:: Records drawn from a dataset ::
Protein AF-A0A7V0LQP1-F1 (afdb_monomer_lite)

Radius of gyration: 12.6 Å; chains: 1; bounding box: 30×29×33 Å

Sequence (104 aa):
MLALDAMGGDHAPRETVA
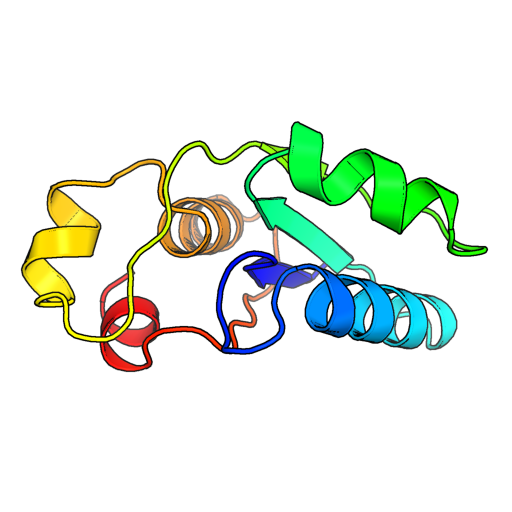GAAEAVRRGIDVVLVGDRRRLEPLCDDVDVDLPIVDAGDVVEMGEDPARSIREKPDASISVAARLVRSGEADGLVSAGSTGAALAA

Secondary structure (DSSP, 8-state):
-EEEESS-STTTTHHHHHHHHHHHHTT--EEEEE-HHHHHHHHTTSSS---EEE--B---TTS-HHHHHHH-TTBHHHHHHHHHHHTS-SEEE-SS-HHHHHH-

Foldseek 3Di:
DEEEACAADPPGNQVVLVVQLVCVVVVHQYEYFEACVRVVVNCVVGPDDHHYDYADAADADPDPQLVCVVVRCRHSLNVSVVCCVVVVHVYYDHNHDPSNNVND

pLDDT: mean 94.73, std 4.54, range [78.88, 98.62]

Structure (mmCIF, N/CA/C/O backbone):
data_AF-A0A7V0LQP1-F1
#
_entry.id   AF-A0A7V0LQP1-F1
#
loop_
_atom_site.group_PDB
_atom_site.id
_atom_site.type_symbol
_atom_site.label_atom_id
_atom_site.label_alt_id
_atom_site.label_comp_id
_atom_site.label_asym_id
_atom_site.label_entity_id
_atom_site.label_seq_id
_atom_site.pdbx_PDB_ins_code
_atom_site.Cartn_x
_atom_site.Cartn_y
_atom_site.Cartn_z
_atom_site.occupancy
_atom_site.B_iso_or_equiv
_atom_site.auth_seq_id
_atom_site.auth_comp_id
_atom_site.auth_asym_id
_atom_site.auth_atom_id
_atom_site.pdbx_PDB_model_num
ATOM 1 N N . MET A 1 1 ? -12.742 -5.706 1.434 1.00 94.75 1 MET A N 1
ATOM 2 C CA . MET A 1 1 ? -11.720 -4.911 0.722 1.00 94.75 1 MET A CA 1
ATOM 3 C C . MET A 1 1 ? -10.500 -4.694 1.607 1.00 94.75 1 MET A C 1
ATOM 5 O O . MET A 1 1 ? -10.653 -4.325 2.766 1.00 94.75 1 MET A O 1
ATOM 9 N N . LEU A 1 2 ? -9.295 -4.917 1.079 1.00 98.31 2 LEU A N 1
ATOM 10 C CA . LEU A 1 2 ? -8.022 -4.672 1.766 1.00 98.31 2 LEU A CA 1
ATOM 11 C C . LEU A 1 2 ? -7.362 -3.386 1.255 1.00 98.31 2 LEU A C 1
ATOM 13 O O . LEU A 1 2 ? -7.282 -3.177 0.046 1.00 98.31 2 LEU A O 1
ATOM 17 N N . ALA A 1 3 ? -6.850 -2.557 2.165 1.00 98.44 3 ALA A N 1
ATOM 18 C CA . ALA A 1 3 ? -6.036 -1.393 1.829 1.00 98.44 3 ALA A CA 1
ATOM 19 C C . ALA A 1 3 ? -4.565 -1.801 1.678 1.00 98.44 3 ALA A C 1
ATOM 21 O O . ALA A 1 3 ? -3.927 -2.241 2.634 1.00 98.44 3 ALA A O 1
ATOM 22 N N . LEU A 1 4 ? -4.010 -1.659 0.479 1.00 98.44 4 LEU A N 1
ATOM 23 C CA . LEU A 1 4 ? -2.602 -1.927 0.215 1.00 98.44 4 LEU A CA 1
ATOM 24 C C . LEU A 1 4 ? -1.829 -0.610 0.206 1.00 98.44 4 LEU A C 1
ATOM 26 O O . LEU A 1 4 ? -2.060 0.236 -0.656 1.00 98.44 4 LEU A O 1
ATOM 30 N N . ASP A 1 5 ? -0.877 -0.460 1.125 1.00 97.81 5 ASP A N 1
ATOM 31 C CA . ASP A 1 5 ? 0.161 0.564 1.010 1.00 97.81 5 ASP A CA 1
ATOM 32 C C . ASP A 1 5 ? 1.013 0.249 -0.225 1.00 97.81 5 ASP A C 1
ATOM 34 O O . ASP A 1 5 ? 1.877 -0.631 -0.207 1.00 97.81 5 ASP A O 1
ATOM 38 N N . ALA A 1 6 ? 0.725 0.949 -1.320 1.00 97.81 6 ALA A N 1
ATOM 39 C CA . ALA A 1 6 ? 1.326 0.676 -2.613 1.00 97.81 6 ALA A CA 1
ATOM 40 C C . ALA A 1 6 ? 2.723 1.293 -2.743 1.00 97.81 6 ALA A C 1
ATOM 42 O O . ALA A 1 6 ? 3.445 0.940 -3.672 1.00 97.81 6 ALA A O 1
ATOM 43 N N . MET A 1 7 ? 3.112 2.185 -1.828 1.00 96.19 7 MET A N 1
ATOM 44 C CA . MET A 1 7 ? 4.384 2.911 -1.880 1.00 96.19 7 MET A CA 1
ATOM 45 C C . MET A 1 7 ? 5.467 2.276 -1.006 1.00 96.19 7 MET A C 1
ATOM 47 O O . MET A 1 7 ? 6.647 2.563 -1.202 1.00 96.19 7 MET A O 1
ATOM 51 N N . GLY A 1 8 ? 5.079 1.428 -0.052 1.00 91.69 8 GLY A N 1
ATOM 52 C CA . GLY A 1 8 ? 5.992 0.728 0.841 1.00 91.69 8 GLY A CA 1
ATOM 53 C C . GLY A 1 8 ? 6.689 -0.469 0.187 1.00 91.69 8 GLY A C 1
ATOM 54 O O . GLY A 1 8 ? 6.037 -1.357 -0.362 1.00 91.69 8 GLY A O 1
ATOM 55 N N . GLY A 1 9 ? 8.015 -0.527 0.322 1.00 90.62 9 GLY A N 1
ATOM 56 C CA . GLY A 1 9 ? 8.860 -1.659 -0.075 1.00 90.62 9 GLY A CA 1
ATOM 57 C C . GLY A 1 9 ? 9.881 -1.310 -1.161 1.00 90.62 9 GLY A C 1
ATOM 58 O O . GLY A 1 9 ? 9.687 -0.388 -1.947 1.00 90.62 9 GLY A O 1
ATOM 59 N N . ASP A 1 10 ? 10.971 -2.077 -1.234 1.00 90.94 10 ASP A N 1
ATOM 60 C CA . ASP A 1 10 ? 12.142 -1.760 -2.076 1.00 90.94 10 ASP A CA 1
ATOM 61 C C . ASP A 1 10 ? 11.837 -1.677 -3.585 1.00 90.94 10 ASP A C 1
ATOM 63 O O . ASP A 1 10 ? 12.528 -0.986 -4.331 1.00 90.94 10 ASP A O 1
ATOM 67 N N . HIS A 1 11 ? 10.799 -2.384 -4.038 1.00 93.69 11 HIS A N 1
ATOM 68 C CA . HIS A 1 11 ? 10.382 -2.456 -5.445 1.00 93.69 11 HIS A CA 1
ATOM 69 C C . HIS A 1 11 ? 9.005 -1.815 -5.692 1.00 93.69 11 HIS A C 1
ATOM 71 O O . HIS A 1 11 ? 8.376 -2.029 -6.736 1.00 93.69 11 HIS A O 1
ATOM 77 N N . ALA A 1 12 ? 8.514 -1.041 -4.725 1.00 93.75 12 ALA A N 1
ATOM 78 C CA . ALA A 1 12 ? 7.274 -0.300 -4.858 1.00 93.75 12 ALA A CA 1
ATOM 79 C C . ALA A 1 12 ? 7.427 0.880 -5.844 1.00 93.75 12 ALA A C 1
ATOM 81 O O . ALA A 1 12 ? 8.504 1.471 -5.969 1.00 93.75 12 ALA A O 1
ATOM 82 N N . PRO A 1 13 ? 6.358 1.278 -6.555 1.00 96.31 13 PRO A N 1
ATOM 83 C CA . PRO A 1 13 ? 5.016 0.697 -6.528 1.00 96.31 13 PRO A CA 1
ATOM 84 C C . PRO A 1 13 ? 4.786 -0.444 -7.533 1.00 96.31 13 PRO A C 1
ATOM 86 O O . PRO A 1 13 ? 3.686 -0.977 -7.627 1.00 96.31 13 PRO A O 1
ATOM 89 N N . ARG A 1 14 ? 5.795 -0.837 -8.318 1.00 97.25 14 ARG A N 1
ATOM 90 C CA . ARG A 1 14 ? 5.605 -1.819 -9.397 1.00 97.25 14 ARG A CA 1
ATOM 91 C C . ARG A 1 14 ? 5.184 -3.192 -8.869 1.00 97.25 14 ARG A C 1
ATOM 93 O O . ARG A 1 14 ? 4.190 -3.741 -9.333 1.00 97.25 14 ARG A O 1
ATOM 100 N N . GLU A 1 15 ? 5.925 -3.739 -7.907 1.00 97.25 15 GLU A N 1
ATOM 101 C CA . GLU A 1 15 ? 5.637 -5.084 -7.383 1.00 97.25 15 GLU A CA 1
ATOM 102 C C . GLU A 1 15 ? 4.373 -5.120 -6.516 1.00 97.25 15 GLU A C 1
ATOM 104 O O . GLU A 1 15 ? 3.643 -6.109 -6.514 1.00 97.25 15 GLU A O 1
ATOM 109 N N . THR A 1 16 ? 4.065 -4.027 -5.815 1.00 97.25 16 THR A N 1
ATOM 110 C CA . THR A 1 16 ? 2.831 -3.907 -5.027 1.00 97.25 16 THR A CA 1
ATOM 111 C C . THR A 1 16 ? 1.599 -3.866 -5.935 1.00 97.25 16 THR A C 1
ATOM 113 O O . THR A 1 16 ? 0.634 -4.577 -5.660 1.00 97.25 16 THR A O 1
ATOM 116 N N . VAL A 1 17 ? 1.644 -3.138 -7.059 1.00 98.19 17 VAL A N 1
ATOM 117 C CA . VAL A 1 17 ? 0.571 -3.141 -8.075 1.00 98.19 17 VAL A CA 1
ATOM 118 C C . VAL A 1 17 ? 0.410 -4.522 -8.719 1.00 98.19 17 VAL A C 1
ATOM 120 O O . VAL A 1 17 ? -0.708 -5.028 -8.811 1.00 98.19 17 VAL A O 1
ATOM 123 N N . ALA A 1 18 ? 1.508 -5.183 -9.100 1.00 97.88 18 ALA A N 1
ATOM 124 C CA . ALA A 1 18 ? 1.452 -6.534 -9.667 1.00 97.88 18 ALA A CA 1
ATOM 125 C C . ALA A 1 18 ? 0.844 -7.554 -8.682 1.00 97.88 18 ALA A C 1
ATOM 127 O O . ALA A 1 18 ? -0.002 -8.372 -9.059 1.00 97.88 18 ALA A O 1
ATOM 128 N N . GLY A 1 19 ? 1.229 -7.475 -7.405 1.00 97.69 19 GLY A N 1
ATOM 129 C CA . GLY A 1 19 ? 0.658 -8.292 -6.335 1.00 97.69 19 GLY A CA 1
ATOM 130 C C . GLY A 1 19 ? -0.829 -8.015 -6.099 1.00 97.69 19 GLY A C 1
ATOM 131 O O . GLY A 1 19 ? -1.604 -8.957 -5.927 1.00 97.69 19 GLY A O 1
ATOM 132 N N . ALA A 1 20 ? -1.250 -6.747 -6.148 1.00 98.19 20 ALA A N 1
ATOM 133 C CA . ALA A 1 20 ? -2.659 -6.369 -6.055 1.00 98.19 20 ALA A CA 1
ATOM 134 C C . ALA A 1 20 ? -3.481 -6.949 -7.211 1.00 98.19 20 ALA A C 1
ATOM 136 O O . ALA A 1 20 ? -4.538 -7.532 -6.977 1.00 98.19 20 ALA A O 1
ATOM 137 N N . ALA A 1 21 ? -2.968 -6.874 -8.442 1.00 98.38 21 ALA A N 1
ATOM 138 C CA . ALA A 1 21 ? -3.638 -7.439 -9.607 1.00 98.38 21 ALA A CA 1
ATOM 139 C C . ALA A 1 21 ? -3.805 -8.967 -9.502 1.00 98.38 21 ALA A C 1
ATOM 141 O O . ALA A 1 21 ? -4.844 -9.522 -9.858 1.00 98.38 21 ALA A O 1
ATOM 142 N N . GLU A 1 22 ? -2.798 -9.677 -8.983 1.00 98.25 22 GLU A N 1
ATOM 143 C CA . GLU A 1 22 ? -2.905 -11.111 -8.682 1.00 98.25 22 GLU A CA 1
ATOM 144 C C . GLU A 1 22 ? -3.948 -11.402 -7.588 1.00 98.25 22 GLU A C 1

:: Brief ::
Starting with the line above that holds "ATOM 60 C CA" and stopping with the line that holds "ATOM 81 O O", reproduce each line exactly, omitting all other lines.

:: Final answer ::
ATOM 60 C CA . ASP A 1 10 ? 12.142 -1.760 -2.076 1.00 90.94 10 ASP A CA 1
ATOM 61 C C . ASP A 1 10 ? 11.837 -1.677 -3.585 1.00 90.94 10 ASP A C 1
ATOM 63 O O . ASP A 1 10 ? 12.528 -0.986 -4.331 1.00 90.94 10 ASP A O 1
ATOM 67 N N . HIS A 1 11 ? 10.799 -2.384 -4.038 1.00 93.69 11 HIS A N 1
ATOM 68 C CA . HIS A 1 11 ? 10.382 -2.456 -5.445 1.00 93.69 11 HIS A CA 1
ATOM 69 C C . HIS A 1 11 ? 9.005 -1.815 -5.692 1.00 93.69 11 HIS A C 1
ATOM 71 O O . HIS A 1 11 ? 8.376 -2.029 -6.736 1.00 93.69 11 HIS A O 1
ATOM 77 N N . ALA A 1 12 ? 8.514 -1.041 -4.725 1.00 93.75 12 ALA A N 1
ATOM 78 C CA . ALA A 1 12 ? 7.274 -0.300 -4.858 1.00 93.75 12 ALA A CA 1
ATOM 79 C C . ALA A 1 12 ? 7.427 0.880 -5.844 1.00 93.75 12 ALA A C 1
ATOM 81 O O . ALA A 1 12 ? 8.504 1.471 -5.969 1.00 93.75 12 ALA A O 1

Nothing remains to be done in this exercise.